Get XML only immediate children elements by name

java xml parsing dom xml-parsing

97,859

Solution 1

Well, the DOM solution to this question is actually pretty simple, even if it's not too elegant.

When I iterate through the filesNodeList, which is returned when I call notificationElement.getElementsByTagName("file"), I just check whether the parent node's name is "notification". If it isn't then I ignore it because that will be handled by the <group> element. Here's my code solution:

for (int j = 0; j < filesNodeList.getLength(); j++) {
  Element fileElement = (Element) filesNodeList.item(j);
  if (!fileElement.getParentNode().getNodeName().equals("notification")) {
    continue;
  }
  ...
}

Solution 2

I realise you found something of a solution to this in May @kentcdodds but I just had a fairly similar problem which I've now found, I think (perhaps in my usecase, but not in yours), a solution to.

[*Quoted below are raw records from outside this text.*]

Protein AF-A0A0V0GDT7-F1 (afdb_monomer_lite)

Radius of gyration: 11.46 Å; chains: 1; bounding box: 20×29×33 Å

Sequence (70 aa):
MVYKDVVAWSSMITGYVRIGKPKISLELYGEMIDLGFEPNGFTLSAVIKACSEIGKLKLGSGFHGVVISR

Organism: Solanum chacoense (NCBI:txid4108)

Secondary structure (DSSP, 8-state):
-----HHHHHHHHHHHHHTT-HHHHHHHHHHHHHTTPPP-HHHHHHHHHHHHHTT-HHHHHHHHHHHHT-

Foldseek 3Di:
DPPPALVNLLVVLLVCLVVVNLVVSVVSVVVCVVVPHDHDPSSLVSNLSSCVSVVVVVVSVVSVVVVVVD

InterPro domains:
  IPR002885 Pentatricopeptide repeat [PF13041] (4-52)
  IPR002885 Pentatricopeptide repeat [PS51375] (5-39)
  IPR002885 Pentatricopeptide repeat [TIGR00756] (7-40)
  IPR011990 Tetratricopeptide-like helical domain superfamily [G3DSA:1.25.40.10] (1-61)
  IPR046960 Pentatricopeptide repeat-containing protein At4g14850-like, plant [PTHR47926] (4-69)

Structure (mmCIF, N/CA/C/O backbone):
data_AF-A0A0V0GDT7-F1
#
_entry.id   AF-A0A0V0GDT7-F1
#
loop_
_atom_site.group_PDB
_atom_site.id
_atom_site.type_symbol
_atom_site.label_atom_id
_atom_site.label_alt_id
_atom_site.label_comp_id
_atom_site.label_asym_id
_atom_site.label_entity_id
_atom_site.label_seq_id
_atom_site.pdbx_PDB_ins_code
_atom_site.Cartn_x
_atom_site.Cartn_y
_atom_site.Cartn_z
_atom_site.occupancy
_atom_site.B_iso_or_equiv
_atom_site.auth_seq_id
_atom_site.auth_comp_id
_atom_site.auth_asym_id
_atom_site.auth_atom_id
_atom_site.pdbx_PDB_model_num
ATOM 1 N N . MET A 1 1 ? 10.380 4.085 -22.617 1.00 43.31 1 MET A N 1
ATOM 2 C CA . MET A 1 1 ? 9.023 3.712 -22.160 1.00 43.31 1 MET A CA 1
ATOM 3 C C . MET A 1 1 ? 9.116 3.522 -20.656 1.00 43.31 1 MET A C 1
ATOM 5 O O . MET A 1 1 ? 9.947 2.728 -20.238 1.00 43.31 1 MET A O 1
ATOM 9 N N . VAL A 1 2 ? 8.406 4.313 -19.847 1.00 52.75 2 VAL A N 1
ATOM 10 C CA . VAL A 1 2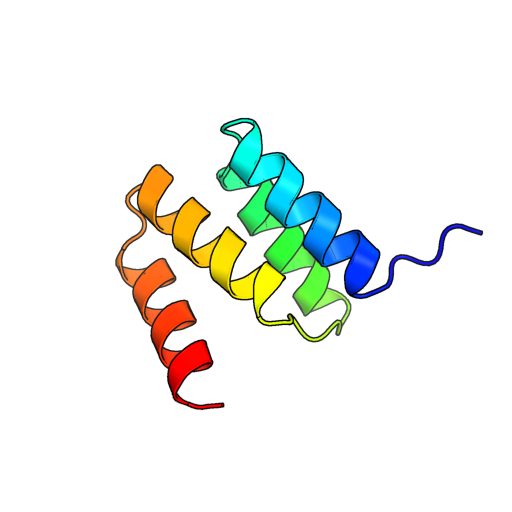 ? 8.459 4.175 -18.380 1.00 52.75 2 VAL A CA 1
ATOM 11 C C . VAL A 1 2 ? 7.683 2.911 -18.024 1.00 52.75 2 VAL A C 1
ATOM 13 O O . VAL A 1 2 ? 6.456 2.913 -18.040 1.00 52.75 2 VAL A O 1
ATOM 16 N N . TYR A 1 3 ? 8.393 1.806 -17.814 1.00 60.03 3 TYR A N 1
ATOM 17 C CA . TYR A 1 3 ? 7.786 0.559 -17.369 1.00 60.03 3 TYR A CA 1
ATOM 18 C C . TYR A 1 3 ? 7.361 0.774 -15.912 1.00 60.03 3 TYR A C 1
ATOM 20 O O . TYR A 1 3 ? 8.208 1.066 -15.070 1.00 60.03 3 TYR A O 1
ATOM 28 N N . LYS A 1 4 ? 6.056 0.718 -15.610 1.00 69.00 4 LYS A N 1
ATOM 29 C CA . LYS A 1 4 ? 5.611 0.668 -14.212 1.00 69.00 4 LYS A CA 1
ATOM 30 C C . LYS A 1 4 ? 6.084 -0.676 -13.658 1.00 69.00 4 LYS A C 1
ATOM 32 O O . LYS A 1 4 ? 5.522 -1.708 -14.002 1.00 69.00 4 LYS A O 1
ATOM 37 N N . ASP A 1 5 ? 7.137 -0.663 -12.855 1.00 87.75 5 ASP A N 1
ATOM 38 C CA . ASP A 1 5 ? 7.578 -1.813 -12.075 1.00 87.75 5 ASP A CA 1
ATOM 39 C C . ASP A 1 5 ? 7.119 -1.671 -10.613 1.00 87.75 5 ASP A C 1
ATOM 41 O O . ASP A 1 5 ? 6.497 -0.680 -10.214 1.00 87.75 5 ASP A O 1
ATOM 45 N N . VAL A 1 6 ? 7.412 -2.678 -9.791 1.00 93.81 6 VAL A N 1
ATOM 46 C CA . VAL A 1 6 ? 7.067 -2.675 -8.359 1.00 93.81 6 VAL A CA 1
ATOM 47 C C . VAL A 1 6 ? 7.650 -1.446 -7.640 1.00 93.81 6 VAL A C 1
ATOM 49 O O . VAL A 1 6 ? 7.037 -0.925 -6.703 1.00 93.81 6 VAL A O 1
ATOM 52 N N . VAL A 1 7 ? 8.805 -0.932 -8.078 1.00 93.50 7 VAL A N 1
ATOM 53 C CA . VAL A 1 7 ? 9.442 0.257 -7.491 1.00 93.50 7 VAL A CA 1
ATOM 54 C C . VAL A 1 7 ? 8.641 1.519 -7.819 1.00 93.50 7 VAL A C 1
ATOM 56 O O . VAL A 1 7 ? 8.364 2.319 -6.922 1.00 93.50 7 VAL A O 1
ATOM 59 N N . ALA A 1 8 ? 8.200 1.686 -9.065 1.00 94.50 8 ALA A N 1
ATOM 60 C CA . ALA A 1 8 ? 7.352 2.805 -9.468 1.00 94.50 8 ALA A CA 1
ATOM 61 C C . ALA A 1 8 ? 6.006 2.795 -8.722 1.00 94.50 8 ALA A C 1
ATOM 63 O O . ALA A 1 8 ? 5.591 3.826 -8.187 1.00 94.50 8 ALA A O 1
ATOM 64 N N . TRP A 1 9 ? 5.355 1.632 -8.611 1.00 96.38 9 TRP A N 1
ATOM 65 C CA . TRP A 1 9 ? 4.106 1.471 -7.856 1.00 96.38 9 TRP A CA 1
ATOM 66 C C . TRP A 1 9 ? 4.257 1.841 -6.385 1.00 96.38 9 TRP A C 1
ATOM 68 O O . TRP A 1 9 ? 3.540 2.706 -5.876 1.00 96.38 9 TRP A O 1
ATOM 78 N N . SER A 1 10 ? 5.234 1.228 -5.717 1.00 96.31 10 SER A N 1
ATOM 79 C CA . SER A 1 10 ? 5.507 1.472 -4.300 1.00 96.31 10 SER A CA 1
ATOM 80 C C . SER A 1 10 ? 5.864 2.938 -4.026 1.00 96.31 10 SER A C 1
ATOM 82 O O . SER A 1 10 ? 5.415 3.504 -3.023 1.00 96.31 10 SER A O 1
ATOM 84 N N . SER A 1 11 ? 6.570 3.596 -4.951 1.00 96.06 11 SER A N 1
ATOM 85 C CA . SER A 1 11 ? 6.867 5.032 -4.889 1.00 96.06 11 SER A CA 1
ATOM 86 C C . SER A 1 11 ? 5.614 5.901 -5.016 1.00 96.06 11 SER A C 1
ATOM 88 O O . SER A 1 11 ? 5.423 6.805 -4.200 1.00 96.06 11 SER A O 1
ATOM 90 N N . MET A 1 12 ? 4.733 5.628 -5.987 1.00 96.75 12 MET A N 1
ATOM 91 C CA . MET A 1 12 ? 3.480 6.378 -6.160 1.00 96.75 12 MET A CA 1
ATOM 92 C C . MET A 1 12 ? 2.569 6.230 -4.937 1.00 96.75 12 MET A C 1
ATOM 94 O O . MET A 1 12 ? 2.121 7.232 -4.379 1.00 96.75 12 MET A O 1
ATOM 98 N N . ILE A 1 13 ? 2.346 4.995 -4.482 1.00 97.75 13 ILE A N 1
ATOM 99 C CA . ILE A 1 13 ? 1.489 4.685 -3.329 1.00 97.75 13 ILE A CA 1
ATOM 100 C C . ILE A 1 13 ? 2.012 5.403 -2.079 1.00 97.75 13 ILE A C 1
ATOM 102 O O . ILE A 1 13 ? 1.274 6.155 -1.441 1.00 97.75 13 ILE A O 1
ATOM 106 N N . THR A 1 14 ? 3.304 5.257 -1.771 1.00 97.00 14 THR A N 1
ATOM 107 C CA . THR A 1 14 ? 3.926 5.920 -0.612 1.00 97.00 14 THR A CA 1
ATOM 108 C C . THR A 1 14 ? 3.874 7.444 -0.734 1.00 97.00 14 THR A C 1
ATOM 110 O O . THR A 1 14 ? 3.621 8.138 0.253 1.00 97.00 14 THR A O 1
ATOM 113 N N . GLY A 1 15 ? 4.085 7.982 -1.938 1.00 97.50 15 GLY A N 1
ATOM 114 C CA . GLY A 1 15 ? 3.999 9.413 -2.220 1.00 97.50 15 GLY A CA 1
ATOM 115 C C . GLY A 1 15 ? 2.623 9.989 -1.893 1.00 97.50 15 GLY A C 1
ATOM 116 O O . GLY A 1 15 ? 2.541 10.978 -1.165 1.00 97.50 15 GLY A O 1
ATOM 117 N N . TYR A 1 16 ? 1.546 9.343 -2.348 1.00 98.12 16 TYR A N 1
ATOM 118 C CA . TYR A 1 16 ? 0.178 9.799 -2.080 1.00 98.12 16 TYR A CA 1
ATOM 119 C C . TYR A 1 16 ? -0.190 9.757 -0.596 1.00 98.12 16 TYR A C 1
ATOM 121 O O . TYR A 1 16 ? -0.815 10.696 -0.104 1.00 98.12 16 TYR A O 1
ATOM 129 N N . VAL A 1 17 ? 0.255 8.737 0.143 1.00 97.06 17 VAL A N 1
ATOM 130 C CA . VAL A 1 17 ? 0.094 8.703 1.607 1.00 97.06 17 VAL A CA 1
ATOM 131 C C . VAL A 1 17 ? 0.821 9.877 2.264 1.00 97.06 17 VAL A C 1
ATOM 133 O O . VAL A 1 17 ? 0.256 10.576 3.098 1.00 97.06 17 VAL A O 1
ATOM 136 N N . ARG A 1 18 ? 2.069 10.156 1.865 1.00 96.19 18 ARG A N 1
ATOM 137 C CA . ARG A 1 18 ? 2.879 11.243 2.450 1.00 96.19 18 ARG A CA 1
ATOM 138 C C . ARG A 1 18 ? 2.269 12.631 2.272 1.00 96.19 18 ARG A C 1
ATOM 140 O O . ARG A 1 18 ? 2.491 13.479 3.128 1.00 96.19 18 ARG A O 1
ATOM 147 N N . ILE A 1 19 ? 1.524 12.861 1.193 1.00 97.19 19 ILE A N 1
ATOM 148 C CA . ILE A 1 19 ? 0.862 14.146 0.923 1.00 97.19 19 ILE A CA 1
ATOM 149 C C . ILE A 1 19 ? -0.595 14.190 1.412 1.00 97.19 19 ILE A C 1
ATOM 151 O O . ILE A 1 19 ? -1.361 15.045 0.972 1.00 97.19 19 ILE A O 1
ATOM 155 N N . GLY A 1 20 ? -1.001 13.264 2.288 1.00 96.06 20 GLY A N 1
ATOM 156 C CA . GLY A 1 20 ? -2.337 13.258 2.888 1.00 96.06 20 GLY A CA 1
ATOM 157 C C . GLY A 1 20 ? -3.449 12.859 1.917 1.00 96.06 20 GLY A C 1
ATOM 158 O O . GLY A 1 20 ? -4.593 13.283 2.071 1.00 96.06 20 GLY A O 1
ATOM 159 N N . LYS A 1 21 ? -3.134 12.042 0.904 1.00 97.56 21 LYS A N 1
ATOM 160 C CA . LYS A 1 21 ? -4.103 11.482 -0.053 1.00 97.56 21 LYS A CA 1
ATOM 161 C C . LYS A 1 21 ? -4.203 9.950 0.067 1.00 97.56 21 LYS A C 1
ATOM 163 O O . LYS A 1 21 ? -3.995 9.237 -0.917 1.00 97.56 21 LYS A O 1
ATOM 168 N N . PRO A 1 22 ? -4.570 9.413 1.245 1.00 96.31 22 PRO A N 1
ATOM 169 C CA . PRO A 1 22 ? -4.599 7.972 1.495 1.00 96.31 22 PRO A CA 1
ATOM 170 C C . PRO A 1 22 ? -5.602 7.216 0.613 1.00 96.31 22 PRO A C 1
ATOM 172 O O . PRO A 1 22 ? -5.334 6.083 0.230 1.00 96.31 22 PRO A O 1
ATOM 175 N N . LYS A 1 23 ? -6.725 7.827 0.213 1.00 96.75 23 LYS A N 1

a very simplistic example of my XML format is shown below:-

<?xml version="1.0" encoding="utf-8"?>
<rels>
    <relationship num="1">
        <relationship num="2">
            <relationship num="2.1"/>
            <relationship num="2.2"/>
        </relationship>
    </relationship>
    <relationship num="1.1"/>
    <relationship num="1.2"/>

</rels>

As you can hopefully see from this snippet, the format I want can have N-levels of nesting for [relationship] nodes, so obviously the problem I had with Node.getChildNodes() was that I was getting all nodes from all levels of the hierarchy, and without any sort of hint as to Node depth.

Looking at the API for a while , I noticed there are actually two other methods that might be of some use:-

Together, these two methods seemed to offer everything that was required to get all of the immediate descendant elements of a Node. The following jsp code should give a fairly basic idea of how to implement this. Sorry for the JSP. I'm rolling this into a bean now but didn't have time to create a fully working version from picked apart code.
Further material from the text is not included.